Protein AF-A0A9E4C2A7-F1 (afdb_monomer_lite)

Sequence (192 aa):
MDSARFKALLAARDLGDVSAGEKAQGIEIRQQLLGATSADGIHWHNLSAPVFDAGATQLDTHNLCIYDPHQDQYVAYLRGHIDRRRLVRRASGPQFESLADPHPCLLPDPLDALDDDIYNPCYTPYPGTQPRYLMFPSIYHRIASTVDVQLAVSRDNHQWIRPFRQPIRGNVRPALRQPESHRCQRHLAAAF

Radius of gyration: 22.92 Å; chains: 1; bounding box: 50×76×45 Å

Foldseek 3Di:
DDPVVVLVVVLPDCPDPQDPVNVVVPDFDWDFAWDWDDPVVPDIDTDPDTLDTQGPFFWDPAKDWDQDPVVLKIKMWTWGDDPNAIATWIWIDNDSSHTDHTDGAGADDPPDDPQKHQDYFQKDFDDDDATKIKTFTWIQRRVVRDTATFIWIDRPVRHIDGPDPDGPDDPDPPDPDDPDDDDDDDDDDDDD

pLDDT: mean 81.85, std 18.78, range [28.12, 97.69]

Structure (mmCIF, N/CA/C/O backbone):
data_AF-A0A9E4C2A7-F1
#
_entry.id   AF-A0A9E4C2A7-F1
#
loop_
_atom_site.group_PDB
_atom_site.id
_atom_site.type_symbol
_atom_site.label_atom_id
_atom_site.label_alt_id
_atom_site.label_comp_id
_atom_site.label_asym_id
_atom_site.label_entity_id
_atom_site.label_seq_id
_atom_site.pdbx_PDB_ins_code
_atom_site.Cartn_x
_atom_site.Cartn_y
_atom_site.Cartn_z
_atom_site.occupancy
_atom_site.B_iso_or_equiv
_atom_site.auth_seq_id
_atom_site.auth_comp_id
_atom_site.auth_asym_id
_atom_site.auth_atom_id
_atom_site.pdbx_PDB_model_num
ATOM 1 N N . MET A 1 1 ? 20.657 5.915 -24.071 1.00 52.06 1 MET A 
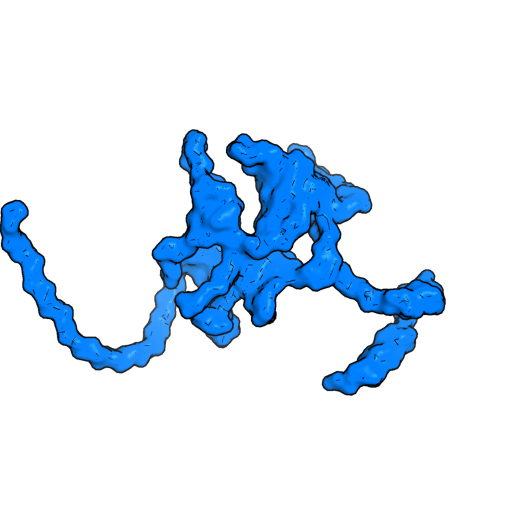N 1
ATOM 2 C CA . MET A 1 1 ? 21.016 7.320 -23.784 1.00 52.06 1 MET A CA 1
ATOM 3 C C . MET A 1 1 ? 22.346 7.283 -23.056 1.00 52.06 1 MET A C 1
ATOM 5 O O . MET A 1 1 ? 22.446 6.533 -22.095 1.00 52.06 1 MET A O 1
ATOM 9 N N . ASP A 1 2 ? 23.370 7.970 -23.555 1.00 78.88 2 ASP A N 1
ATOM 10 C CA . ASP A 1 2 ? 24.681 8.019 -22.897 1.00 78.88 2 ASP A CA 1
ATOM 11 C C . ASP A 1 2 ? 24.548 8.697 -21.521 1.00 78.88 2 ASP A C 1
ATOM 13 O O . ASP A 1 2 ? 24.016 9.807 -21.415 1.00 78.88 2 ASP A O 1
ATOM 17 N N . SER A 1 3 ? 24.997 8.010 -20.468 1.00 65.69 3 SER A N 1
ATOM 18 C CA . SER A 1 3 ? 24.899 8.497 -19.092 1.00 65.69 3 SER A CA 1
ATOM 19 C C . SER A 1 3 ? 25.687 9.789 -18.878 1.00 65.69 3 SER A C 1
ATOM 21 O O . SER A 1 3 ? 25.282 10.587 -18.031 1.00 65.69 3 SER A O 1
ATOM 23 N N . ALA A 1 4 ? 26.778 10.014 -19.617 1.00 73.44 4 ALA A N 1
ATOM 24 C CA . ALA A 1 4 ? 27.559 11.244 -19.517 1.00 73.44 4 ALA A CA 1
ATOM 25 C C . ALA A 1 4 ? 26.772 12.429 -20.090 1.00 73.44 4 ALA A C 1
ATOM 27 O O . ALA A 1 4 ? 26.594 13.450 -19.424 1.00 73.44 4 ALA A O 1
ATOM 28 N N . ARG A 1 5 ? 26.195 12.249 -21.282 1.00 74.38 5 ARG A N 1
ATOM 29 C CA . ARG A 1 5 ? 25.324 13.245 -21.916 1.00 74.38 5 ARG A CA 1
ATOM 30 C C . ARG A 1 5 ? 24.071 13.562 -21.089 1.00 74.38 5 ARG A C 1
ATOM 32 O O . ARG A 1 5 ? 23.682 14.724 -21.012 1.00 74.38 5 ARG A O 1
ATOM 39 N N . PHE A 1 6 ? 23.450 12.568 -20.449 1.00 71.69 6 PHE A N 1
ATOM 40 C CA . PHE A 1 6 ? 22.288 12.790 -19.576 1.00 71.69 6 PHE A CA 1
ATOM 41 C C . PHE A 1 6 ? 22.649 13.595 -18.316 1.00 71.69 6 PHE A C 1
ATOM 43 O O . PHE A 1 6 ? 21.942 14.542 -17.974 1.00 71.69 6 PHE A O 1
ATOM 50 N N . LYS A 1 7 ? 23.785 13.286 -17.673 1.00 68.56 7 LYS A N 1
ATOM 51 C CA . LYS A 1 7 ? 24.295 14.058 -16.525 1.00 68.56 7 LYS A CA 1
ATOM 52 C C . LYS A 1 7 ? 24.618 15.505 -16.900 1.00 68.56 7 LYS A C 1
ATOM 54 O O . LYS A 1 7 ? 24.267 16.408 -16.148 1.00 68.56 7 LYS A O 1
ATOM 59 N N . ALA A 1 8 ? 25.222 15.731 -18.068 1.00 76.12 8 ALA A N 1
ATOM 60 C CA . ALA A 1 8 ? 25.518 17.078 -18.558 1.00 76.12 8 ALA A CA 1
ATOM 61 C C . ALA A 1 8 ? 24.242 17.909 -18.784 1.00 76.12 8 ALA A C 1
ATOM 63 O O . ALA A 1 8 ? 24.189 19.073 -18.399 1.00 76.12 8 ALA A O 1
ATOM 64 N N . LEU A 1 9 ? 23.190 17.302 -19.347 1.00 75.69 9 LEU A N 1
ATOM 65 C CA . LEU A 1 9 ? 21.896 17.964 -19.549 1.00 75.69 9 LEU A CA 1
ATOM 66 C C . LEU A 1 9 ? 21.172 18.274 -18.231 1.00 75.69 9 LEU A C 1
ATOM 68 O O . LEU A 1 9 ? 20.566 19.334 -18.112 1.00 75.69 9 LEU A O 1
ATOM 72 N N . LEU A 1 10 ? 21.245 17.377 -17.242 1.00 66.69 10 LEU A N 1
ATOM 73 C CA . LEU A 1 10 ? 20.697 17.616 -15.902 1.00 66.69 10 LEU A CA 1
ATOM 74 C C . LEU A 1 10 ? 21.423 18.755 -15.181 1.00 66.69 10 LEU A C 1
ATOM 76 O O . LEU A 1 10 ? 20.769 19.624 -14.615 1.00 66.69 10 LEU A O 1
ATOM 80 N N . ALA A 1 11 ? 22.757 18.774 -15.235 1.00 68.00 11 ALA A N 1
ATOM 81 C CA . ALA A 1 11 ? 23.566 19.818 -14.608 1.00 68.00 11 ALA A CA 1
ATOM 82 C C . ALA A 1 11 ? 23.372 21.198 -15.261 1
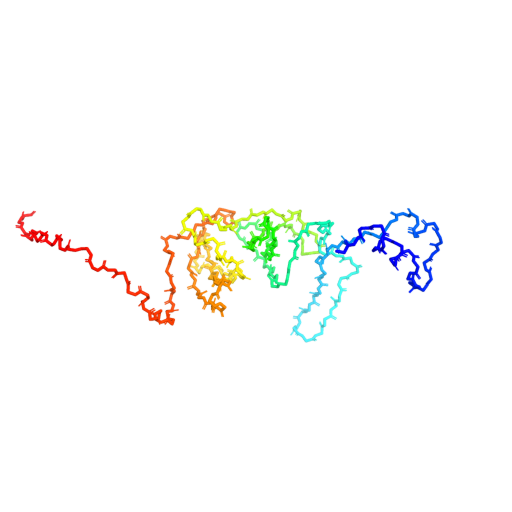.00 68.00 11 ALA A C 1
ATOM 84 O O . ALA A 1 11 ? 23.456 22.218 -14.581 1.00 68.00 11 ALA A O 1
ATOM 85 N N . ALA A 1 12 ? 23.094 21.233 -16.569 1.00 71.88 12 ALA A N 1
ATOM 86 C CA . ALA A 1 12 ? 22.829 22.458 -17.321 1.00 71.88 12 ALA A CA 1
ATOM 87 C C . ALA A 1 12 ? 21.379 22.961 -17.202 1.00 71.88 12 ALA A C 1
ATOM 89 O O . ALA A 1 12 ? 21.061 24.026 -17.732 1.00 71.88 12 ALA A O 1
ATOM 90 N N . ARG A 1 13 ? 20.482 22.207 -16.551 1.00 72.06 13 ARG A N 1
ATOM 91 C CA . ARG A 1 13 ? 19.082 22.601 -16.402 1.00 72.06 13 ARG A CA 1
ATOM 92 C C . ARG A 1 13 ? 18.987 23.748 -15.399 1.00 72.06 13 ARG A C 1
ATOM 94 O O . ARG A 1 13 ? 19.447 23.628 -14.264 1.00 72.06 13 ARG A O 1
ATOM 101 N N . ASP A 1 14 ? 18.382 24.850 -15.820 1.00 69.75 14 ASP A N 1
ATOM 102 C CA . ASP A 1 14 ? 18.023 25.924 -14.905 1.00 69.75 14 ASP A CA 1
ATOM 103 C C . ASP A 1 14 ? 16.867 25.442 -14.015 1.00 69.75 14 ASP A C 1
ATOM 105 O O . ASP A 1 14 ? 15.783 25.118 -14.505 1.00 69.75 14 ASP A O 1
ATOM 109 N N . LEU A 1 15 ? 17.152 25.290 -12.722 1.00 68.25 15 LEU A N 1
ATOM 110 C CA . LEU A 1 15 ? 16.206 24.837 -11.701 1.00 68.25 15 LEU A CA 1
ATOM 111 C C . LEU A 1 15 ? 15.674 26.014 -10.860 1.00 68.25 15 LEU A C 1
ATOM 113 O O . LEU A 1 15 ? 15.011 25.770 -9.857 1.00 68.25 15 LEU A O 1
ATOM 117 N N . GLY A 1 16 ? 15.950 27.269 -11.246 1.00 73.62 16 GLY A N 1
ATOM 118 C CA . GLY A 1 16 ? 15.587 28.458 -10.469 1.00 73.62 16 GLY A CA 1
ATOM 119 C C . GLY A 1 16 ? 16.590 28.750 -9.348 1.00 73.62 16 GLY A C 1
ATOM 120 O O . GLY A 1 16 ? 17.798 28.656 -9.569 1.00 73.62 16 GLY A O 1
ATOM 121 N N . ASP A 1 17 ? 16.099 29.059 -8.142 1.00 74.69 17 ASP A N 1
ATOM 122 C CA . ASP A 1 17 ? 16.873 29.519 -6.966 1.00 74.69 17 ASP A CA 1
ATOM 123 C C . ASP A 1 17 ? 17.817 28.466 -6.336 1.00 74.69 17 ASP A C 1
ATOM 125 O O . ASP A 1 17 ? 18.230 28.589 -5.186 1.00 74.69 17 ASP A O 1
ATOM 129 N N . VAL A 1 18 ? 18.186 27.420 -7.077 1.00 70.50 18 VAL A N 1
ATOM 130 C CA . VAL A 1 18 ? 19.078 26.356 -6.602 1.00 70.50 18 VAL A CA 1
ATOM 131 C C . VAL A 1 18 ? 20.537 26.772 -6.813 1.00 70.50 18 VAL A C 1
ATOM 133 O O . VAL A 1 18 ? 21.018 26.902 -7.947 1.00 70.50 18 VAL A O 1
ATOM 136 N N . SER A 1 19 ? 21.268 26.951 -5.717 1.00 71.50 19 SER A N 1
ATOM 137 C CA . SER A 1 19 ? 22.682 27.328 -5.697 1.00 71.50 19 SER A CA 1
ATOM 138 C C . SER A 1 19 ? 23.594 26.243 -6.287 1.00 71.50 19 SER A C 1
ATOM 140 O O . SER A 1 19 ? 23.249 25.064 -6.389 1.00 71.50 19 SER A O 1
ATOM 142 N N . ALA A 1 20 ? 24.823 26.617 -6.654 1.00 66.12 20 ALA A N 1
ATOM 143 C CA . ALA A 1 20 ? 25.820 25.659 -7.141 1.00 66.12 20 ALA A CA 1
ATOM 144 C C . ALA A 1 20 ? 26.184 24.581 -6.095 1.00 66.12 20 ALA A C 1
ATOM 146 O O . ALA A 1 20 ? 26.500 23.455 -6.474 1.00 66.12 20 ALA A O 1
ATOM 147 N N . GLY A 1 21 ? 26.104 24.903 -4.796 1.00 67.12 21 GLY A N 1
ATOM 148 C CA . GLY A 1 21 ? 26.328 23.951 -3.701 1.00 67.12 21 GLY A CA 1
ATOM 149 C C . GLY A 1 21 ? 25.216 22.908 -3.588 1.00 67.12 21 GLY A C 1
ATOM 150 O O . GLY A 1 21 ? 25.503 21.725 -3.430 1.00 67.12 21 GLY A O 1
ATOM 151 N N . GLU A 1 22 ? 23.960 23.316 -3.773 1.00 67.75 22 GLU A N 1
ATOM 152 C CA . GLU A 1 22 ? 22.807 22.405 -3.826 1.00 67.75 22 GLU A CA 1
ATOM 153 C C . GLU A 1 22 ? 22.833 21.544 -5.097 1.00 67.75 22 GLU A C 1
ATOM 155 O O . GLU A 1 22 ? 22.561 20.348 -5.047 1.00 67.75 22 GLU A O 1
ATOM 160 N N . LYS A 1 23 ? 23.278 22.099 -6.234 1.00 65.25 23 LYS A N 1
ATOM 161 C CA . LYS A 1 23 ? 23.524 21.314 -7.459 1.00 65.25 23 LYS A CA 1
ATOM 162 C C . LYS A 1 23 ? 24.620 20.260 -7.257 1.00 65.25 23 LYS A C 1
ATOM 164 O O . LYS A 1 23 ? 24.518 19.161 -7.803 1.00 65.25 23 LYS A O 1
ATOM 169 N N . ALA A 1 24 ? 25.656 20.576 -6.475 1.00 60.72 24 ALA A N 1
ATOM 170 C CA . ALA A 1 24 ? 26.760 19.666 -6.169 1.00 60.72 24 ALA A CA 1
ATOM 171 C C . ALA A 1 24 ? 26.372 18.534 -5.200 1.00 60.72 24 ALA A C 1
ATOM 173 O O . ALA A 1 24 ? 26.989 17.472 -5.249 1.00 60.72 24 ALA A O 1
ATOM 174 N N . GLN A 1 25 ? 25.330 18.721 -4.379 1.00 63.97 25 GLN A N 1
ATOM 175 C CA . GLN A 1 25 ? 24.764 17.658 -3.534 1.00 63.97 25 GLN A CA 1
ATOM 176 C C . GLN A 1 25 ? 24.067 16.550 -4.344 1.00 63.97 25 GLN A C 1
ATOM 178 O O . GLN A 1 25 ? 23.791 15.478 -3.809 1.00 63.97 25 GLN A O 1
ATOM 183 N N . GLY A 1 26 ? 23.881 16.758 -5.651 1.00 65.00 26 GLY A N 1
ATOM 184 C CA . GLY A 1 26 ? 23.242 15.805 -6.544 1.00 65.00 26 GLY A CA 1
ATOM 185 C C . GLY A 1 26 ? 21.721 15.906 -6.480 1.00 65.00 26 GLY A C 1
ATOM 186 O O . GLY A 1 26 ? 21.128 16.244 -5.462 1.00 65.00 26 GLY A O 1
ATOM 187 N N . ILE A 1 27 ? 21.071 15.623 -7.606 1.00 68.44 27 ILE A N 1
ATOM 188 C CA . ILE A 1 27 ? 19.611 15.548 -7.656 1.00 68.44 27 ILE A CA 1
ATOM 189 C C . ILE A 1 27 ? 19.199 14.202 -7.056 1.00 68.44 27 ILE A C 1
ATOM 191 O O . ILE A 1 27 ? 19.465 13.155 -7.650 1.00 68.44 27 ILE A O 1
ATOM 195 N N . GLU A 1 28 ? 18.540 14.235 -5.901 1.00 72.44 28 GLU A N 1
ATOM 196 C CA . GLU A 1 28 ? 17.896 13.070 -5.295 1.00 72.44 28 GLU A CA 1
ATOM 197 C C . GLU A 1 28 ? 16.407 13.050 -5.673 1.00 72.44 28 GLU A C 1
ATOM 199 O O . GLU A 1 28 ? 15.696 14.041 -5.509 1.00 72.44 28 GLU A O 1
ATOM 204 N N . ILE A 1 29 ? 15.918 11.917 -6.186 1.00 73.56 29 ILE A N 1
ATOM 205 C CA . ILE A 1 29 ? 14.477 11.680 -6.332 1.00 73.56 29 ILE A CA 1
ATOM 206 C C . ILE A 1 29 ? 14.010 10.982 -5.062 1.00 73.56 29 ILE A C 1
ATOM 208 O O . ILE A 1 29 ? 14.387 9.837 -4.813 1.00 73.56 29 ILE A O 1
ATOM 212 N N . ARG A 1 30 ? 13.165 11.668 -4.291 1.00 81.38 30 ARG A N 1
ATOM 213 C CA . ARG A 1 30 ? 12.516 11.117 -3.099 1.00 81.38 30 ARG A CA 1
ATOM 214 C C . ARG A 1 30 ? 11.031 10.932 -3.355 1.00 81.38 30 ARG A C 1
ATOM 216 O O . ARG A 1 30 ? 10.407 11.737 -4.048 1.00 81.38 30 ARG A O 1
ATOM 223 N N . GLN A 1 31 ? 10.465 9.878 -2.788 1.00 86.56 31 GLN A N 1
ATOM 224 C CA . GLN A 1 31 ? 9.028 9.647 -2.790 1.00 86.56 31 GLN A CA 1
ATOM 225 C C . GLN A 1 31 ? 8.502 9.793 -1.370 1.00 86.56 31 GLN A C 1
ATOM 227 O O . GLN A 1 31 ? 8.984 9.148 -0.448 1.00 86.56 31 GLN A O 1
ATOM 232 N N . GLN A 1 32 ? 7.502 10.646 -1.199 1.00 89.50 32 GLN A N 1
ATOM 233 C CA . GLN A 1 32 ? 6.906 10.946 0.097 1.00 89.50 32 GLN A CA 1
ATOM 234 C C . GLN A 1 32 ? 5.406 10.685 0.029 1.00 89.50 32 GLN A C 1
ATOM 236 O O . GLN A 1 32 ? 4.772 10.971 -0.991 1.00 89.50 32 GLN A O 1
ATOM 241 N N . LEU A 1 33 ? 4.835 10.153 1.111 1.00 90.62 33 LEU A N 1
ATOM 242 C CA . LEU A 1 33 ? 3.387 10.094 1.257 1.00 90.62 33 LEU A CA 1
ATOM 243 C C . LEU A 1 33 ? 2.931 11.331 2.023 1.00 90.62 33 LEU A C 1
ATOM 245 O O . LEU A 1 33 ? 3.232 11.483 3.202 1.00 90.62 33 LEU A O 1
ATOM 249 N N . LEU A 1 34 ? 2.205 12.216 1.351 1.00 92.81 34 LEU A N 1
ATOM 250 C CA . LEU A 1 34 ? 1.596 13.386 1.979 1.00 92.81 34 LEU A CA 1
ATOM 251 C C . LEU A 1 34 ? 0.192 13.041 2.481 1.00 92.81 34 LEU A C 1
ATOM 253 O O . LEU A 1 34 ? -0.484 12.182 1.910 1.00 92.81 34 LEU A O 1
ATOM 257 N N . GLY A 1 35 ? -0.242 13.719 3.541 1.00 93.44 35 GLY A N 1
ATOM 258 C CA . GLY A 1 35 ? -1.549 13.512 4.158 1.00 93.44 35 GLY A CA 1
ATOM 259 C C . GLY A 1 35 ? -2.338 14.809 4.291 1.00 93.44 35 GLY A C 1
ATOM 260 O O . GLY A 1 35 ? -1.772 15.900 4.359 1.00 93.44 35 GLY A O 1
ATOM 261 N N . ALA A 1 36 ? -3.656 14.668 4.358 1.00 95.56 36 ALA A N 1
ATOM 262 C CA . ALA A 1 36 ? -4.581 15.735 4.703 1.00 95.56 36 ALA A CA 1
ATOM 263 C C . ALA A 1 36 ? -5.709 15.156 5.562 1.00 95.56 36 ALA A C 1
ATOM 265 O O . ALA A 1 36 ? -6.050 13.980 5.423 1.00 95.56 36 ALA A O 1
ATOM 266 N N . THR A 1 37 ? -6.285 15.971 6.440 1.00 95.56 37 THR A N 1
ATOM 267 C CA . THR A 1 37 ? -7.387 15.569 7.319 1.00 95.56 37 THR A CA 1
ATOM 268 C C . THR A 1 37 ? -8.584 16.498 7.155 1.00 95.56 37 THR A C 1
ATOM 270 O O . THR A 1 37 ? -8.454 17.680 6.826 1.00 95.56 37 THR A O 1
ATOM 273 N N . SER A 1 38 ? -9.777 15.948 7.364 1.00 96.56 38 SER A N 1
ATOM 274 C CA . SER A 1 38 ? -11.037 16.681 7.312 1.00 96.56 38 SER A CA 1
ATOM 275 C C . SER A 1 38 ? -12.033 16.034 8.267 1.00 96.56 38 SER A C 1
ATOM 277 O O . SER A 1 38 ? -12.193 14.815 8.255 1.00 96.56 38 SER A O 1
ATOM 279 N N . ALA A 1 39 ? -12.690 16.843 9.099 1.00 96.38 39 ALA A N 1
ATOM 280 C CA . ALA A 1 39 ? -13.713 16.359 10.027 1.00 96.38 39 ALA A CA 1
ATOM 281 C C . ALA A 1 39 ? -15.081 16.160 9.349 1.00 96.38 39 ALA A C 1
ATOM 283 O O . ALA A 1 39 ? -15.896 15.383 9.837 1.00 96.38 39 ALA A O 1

+ + +

Your task is to retype, exactly and only, the lines from the one with "ATOM 275 C C" through the final line above.

ATOM 275 C C . SER A 1 38 ? -12.033 16.034 8.267 1.00 96.56 38 SER A C 1
ATOM 277 O O . SER A 1 38 ? -12.193 14.815 8.255 1.00 96.56 38 SER A O 1
ATOM 279 N N . ALA A 1 39 ? -12.690 16.843 9.099 1.00 96.38 39 ALA A N 1
ATOM 280 C CA . ALA A 1 39 ? -13.713 16.359 10.027 1.00 96.38 39 ALA A CA 1
ATOM 281 C C . ALA A 1 39 ? -15.081 16.160 9.349 1.00 96.38 39 ALA A C 1
ATOM 283 O O . ALA A 1 39 ? -15.896 15.383 9.837 1.00 96.38 39 ALA A O 1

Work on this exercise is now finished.